**Items listed in a dataset:**
---------------
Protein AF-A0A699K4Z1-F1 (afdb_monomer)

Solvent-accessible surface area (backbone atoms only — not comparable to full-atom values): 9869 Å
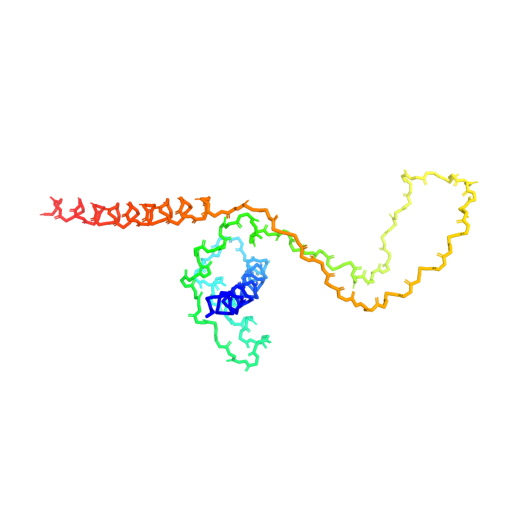² total; per-residue (Å²): 124,74,60,64,62,49,52,52,52,51,54,52,40,51,54,45,48,53,26,35,54,51,27,54,70,75,49,59,92,90,64,55,68,69,60,36,48,54,44,12,47,52,49,37,14,67,78,49,82,68,44,75,83,84,57,57,74,61,34,67,68,47,57,78,36,71,89,64,58,61,79,78,80,78,78,85,82,70,92,74,90,85,76,89,86,79,88,87,73,77,92,73,89,69,84,78,78,88,78,76,86,81,81,82,91,78,91,88,85,90,85,92,79,90,78,89,86,76,67,67,66,55,60,53,53,54,54,54,54,52,54,54,51,52,55,50,52,53,54,51,50,55,53,53,66,60,62,76,74,114

Foldseek 3Di:
DVPVVVVVLVVLLLLLLVLLVVLVVVDDPPDDVVSSNVSSQVSSCVVPVNDGDDCVVVSVVVCPDVVSPDDDPPPPPDDDPDDDPPDDDPDPPDDDPDDDDDDDDDDDDDDDDDDDDDPPVVVVVVVVVVVVVVVVVVVVVVVVVVVVVD

Secondary structure (DSSP, 8-state):
-HHHHHHHHHHHHHHHHHHHHHHHHTSPTT--HHHHHHHHHHHHHHHTTTPPP--HHHHHHHTTSTTT-PPPP-------------SSS----PPPP-PPPPPPP-------------SHHHHHHHHHHHHHHHHHHHHHHHHHHHHTT-

Mean predicted aligned error: 19.52 Å

Sequence (150 aa):
MLTSKWHTLNANCQKFNAAYKRAKRLGKSGENDVDVMKRAQSIYCGEHKGVAFCQEDAWAILKFHPKWDAPEQVDLTGDVPGATQEDLFGHDARPRPAGKTRPARKTKSDATTSTDGSSASTQFGELMEQELRLKREAAERAFEAQAEKD

Organism: Tanacetum cinerariifolium (NCBI:txid118510)

Radius of gyration: 24.81 Å; Cα contacts (8 Å, |Δi|>4): 47; chains: 1; bounding box: 74×52×53 Å

Structure (mmCIF, N/CA/C/O backbone):
data_AF-A0A699K4Z1-F1
#
_entry.id   AF-A0A699K4Z1-F1
#
loop_
_atom_site.group_PDB
_atom_site.id
_atom_site.type_symbol
_atom_site.label_atom_id
_atom_site.label_alt_id
_atom_site.label_comp_id
_atom_site.label_asym_id
_atom_site.label_entity_id
_atom_site.label_seq_id
_atom_site.pdbx_PDB_ins_code
_atom_site.Cartn_x
_atom_site.Cartn_y
_atom_site.Cartn_z
_atom_site.occupancy
_atom_site.B_iso_or_equiv
_atom_site.auth_seq_id
_atom_site.auth_comp_id
_atom_site.auth_asym_id
_atom_site.auth_atom_id
_atom_site.pdbx_PDB_model_num
ATOM 1 N N . MET A 1 1 ? 1.678 1.940 -25.795 1.00 54.91 1 MET A N 1
ATOM 2 C CA . MET A 1 1 ? 2.200 0.862 -24.925 1.00 54.91 1 MET A CA 1
ATOM 3 C C . MET A 1 1 ? 1.406 0.827 -23.628 1.00 54.91 1 MET A C 1
ATOM 5 O O . MET A 1 1 ? 1.629 1.654 -22.756 1.00 54.91 1 MET A O 1
ATOM 9 N N . LEU A 1 2 ? 0.441 -0.086 -23.523 1.00 64.50 2 LEU A N 1
ATOM 10 C CA . LEU A 1 2 ? -0.369 -0.273 -22.310 1.00 64.50 2 LEU A CA 1
ATOM 11 C C . LEU A 1 2 ? 0.434 -0.953 -21.184 1.00 64.50 2 LEU A C 1
ATOM 13 O O . LEU A 1 2 ? 0.156 -0.776 -20.001 1.00 64.50 2 LEU A O 1
ATOM 17 N N . THR A 1 3 ? 1.490 -1.676 -21.563 1.00 76.81 3 THR A N 1
ATOM 18 C CA . THR A 1 3 ? 2.312 -2.480 -20.662 1.00 76.81 3 THR A CA 1
ATOM 19 C C . THR A 1 3 ? 3.055 -1.639 -19.628 1.00 76.81 3 THR A C 1
ATOM 21 O O . THR A 1 3 ? 3.000 -1.974 -18.453 1.00 76.81 3 THR A O 1
ATOM 24 N N . SER A 1 4 ? 3.716 -0.536 -19.989 1.00 82.69 4 SER A N 1
ATOM 25 C CA . SER A 1 4 ? 4.546 0.223 -19.034 1.00 82.69 4 SER A CA 1
ATOM 26 C C . SER A 1 4 ? 3.745 0.781 -17.852 1.00 82.69 4 SER A C 1
ATOM 28 O O . SER A 1 4 ? 4.155 0.612 -16.707 1.00 82.69 4 SER A O 1
ATOM 30 N N . LYS A 1 5 ? 2.563 1.355 -18.116 1.00 86.88 5 LYS A N 1
ATOM 31 C CA . LYS A 1 5 ? 1.654 1.875 -17.080 1.00 86.88 5 LYS A CA 1
ATOM 32 C C . LYS A 1 5 ? 1.200 0.776 -16.120 1.00 86.88 5 LYS A C 1
ATOM 34 O O . LYS A 1 5 ? 1.218 0.981 -14.909 1.00 86.88 5 LYS A O 1
ATOM 39 N N . TRP A 1 6 ? 0.849 -0.394 -16.658 1.00 88.62 6 TRP A N 1
ATOM 40 C CA . TRP A 1 6 ? 0.489 -1.554 -15.846 1.00 88.62 6 TRP A CA 1
ATOM 41 C C . TRP A 1 6 ? 1.642 -2.006 -14.945 1.00 88.62 6 TRP A C 1
ATOM 43 O O . TRP A 1 6 ? 1.433 -2.220 -13.755 1.00 88.62 6 TRP A O 1
ATOM 53 N N . HIS A 1 7 ? 2.868 -2.095 -15.473 1.00 89.12 7 HIS A N 1
ATOM 54 C CA . HIS A 1 7 ? 4.031 -2.492 -14.673 1.00 89.12 7 HIS A CA 1
ATOM 55 C C . HIS A 1 7 ? 4.286 -1.517 -13.517 1.00 89.12 7 HIS A C 1
ATOM 57 O O . HIS A 1 7 ? 4.550 -1.962 -12.400 1.00 89.
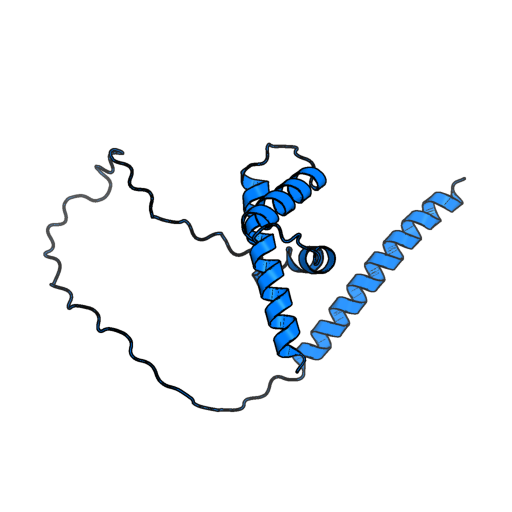12 7 HIS A O 1
ATOM 63 N N . THR A 1 8 ? 4.166 -0.207 -13.754 1.00 90.88 8 THR A N 1
ATOM 64 C CA . THR A 1 8 ? 4.312 0.810 -12.702 1.00 90.88 8 THR A CA 1
ATOM 65 C C . THR A 1 8 ? 3.224 0.685 -11.637 1.00 90.88 8 THR A C 1
ATOM 67 O O . THR A 1 8 ? 3.548 0.617 -10.452 1.00 90.88 8 THR A O 1
ATOM 70 N N . LEU A 1 9 ? 1.952 0.601 -12.043 1.00 91.06 9 LEU A N 1
ATOM 71 C CA . LEU A 1 9 ? 0.827 0.430 -11.119 1.00 91.06 9 LEU A CA 1
ATOM 72 C C . LEU A 1 9 ? 1.004 -0.832 -10.271 1.00 91.06 9 LEU A C 1
ATOM 74 O O . LEU A 1 9 ? 0.904 -0.778 -9.047 1.00 91.06 9 LEU A O 1
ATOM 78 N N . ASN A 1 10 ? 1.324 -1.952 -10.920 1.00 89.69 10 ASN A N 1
---------------
**Directions for this task:**
Make an exact copy of the lines above, beginning with the line with "ATOM 32 C C" and ending with the line with "12 7 HIS A O 1", and keep the pictures out of it.

**Answer box:**
ATOM 32 C C . LYS A 1 5 ? 1.200 0.776 -16.120 1.00 86.88 5 LYS A C 1
ATOM 34 O O . LYS A 1 5 ? 1.218 0.981 -14.909 1.00 86.88 5 LYS A O 1
ATOM 39 N N . TRP A 1 6 ? 0.849 -0.394 -16.658 1.00 88.62 6 TRP A N 1
ATOM 40 C CA . TRP A 1 6 ? 0.489 -1.554 -15.846 1.00 88.62 6 TRP A CA 1
ATOM 41 C C . TRP A 1 6 ? 1.642 -2.006 -14.945 1.00 88.62 6 TRP A C 1
ATOM 43 O O . TRP A 1 6 ? 1.433 -2.220 -13.755 1.00 88.62 6 TRP A O 1
ATOM 53 N N . HIS A 1 7 ? 2.868 -2.095 -15.473 1.00 89.12 7 HIS A N 1
ATOM 54 C CA . HIS A 1 7 ? 4.031 -2.492 -14.673 1.00 89.12 7 HIS A CA 1
ATOM 55 C C . HIS A 1 7 ? 4.286 -1.517 -13.517 1.00 89.12 7 HIS A C 1
ATOM 57 O O . HIS A 1 7 ? 4.550 -1.962 -12.400 1.00 89.
12 7 HIS A O 1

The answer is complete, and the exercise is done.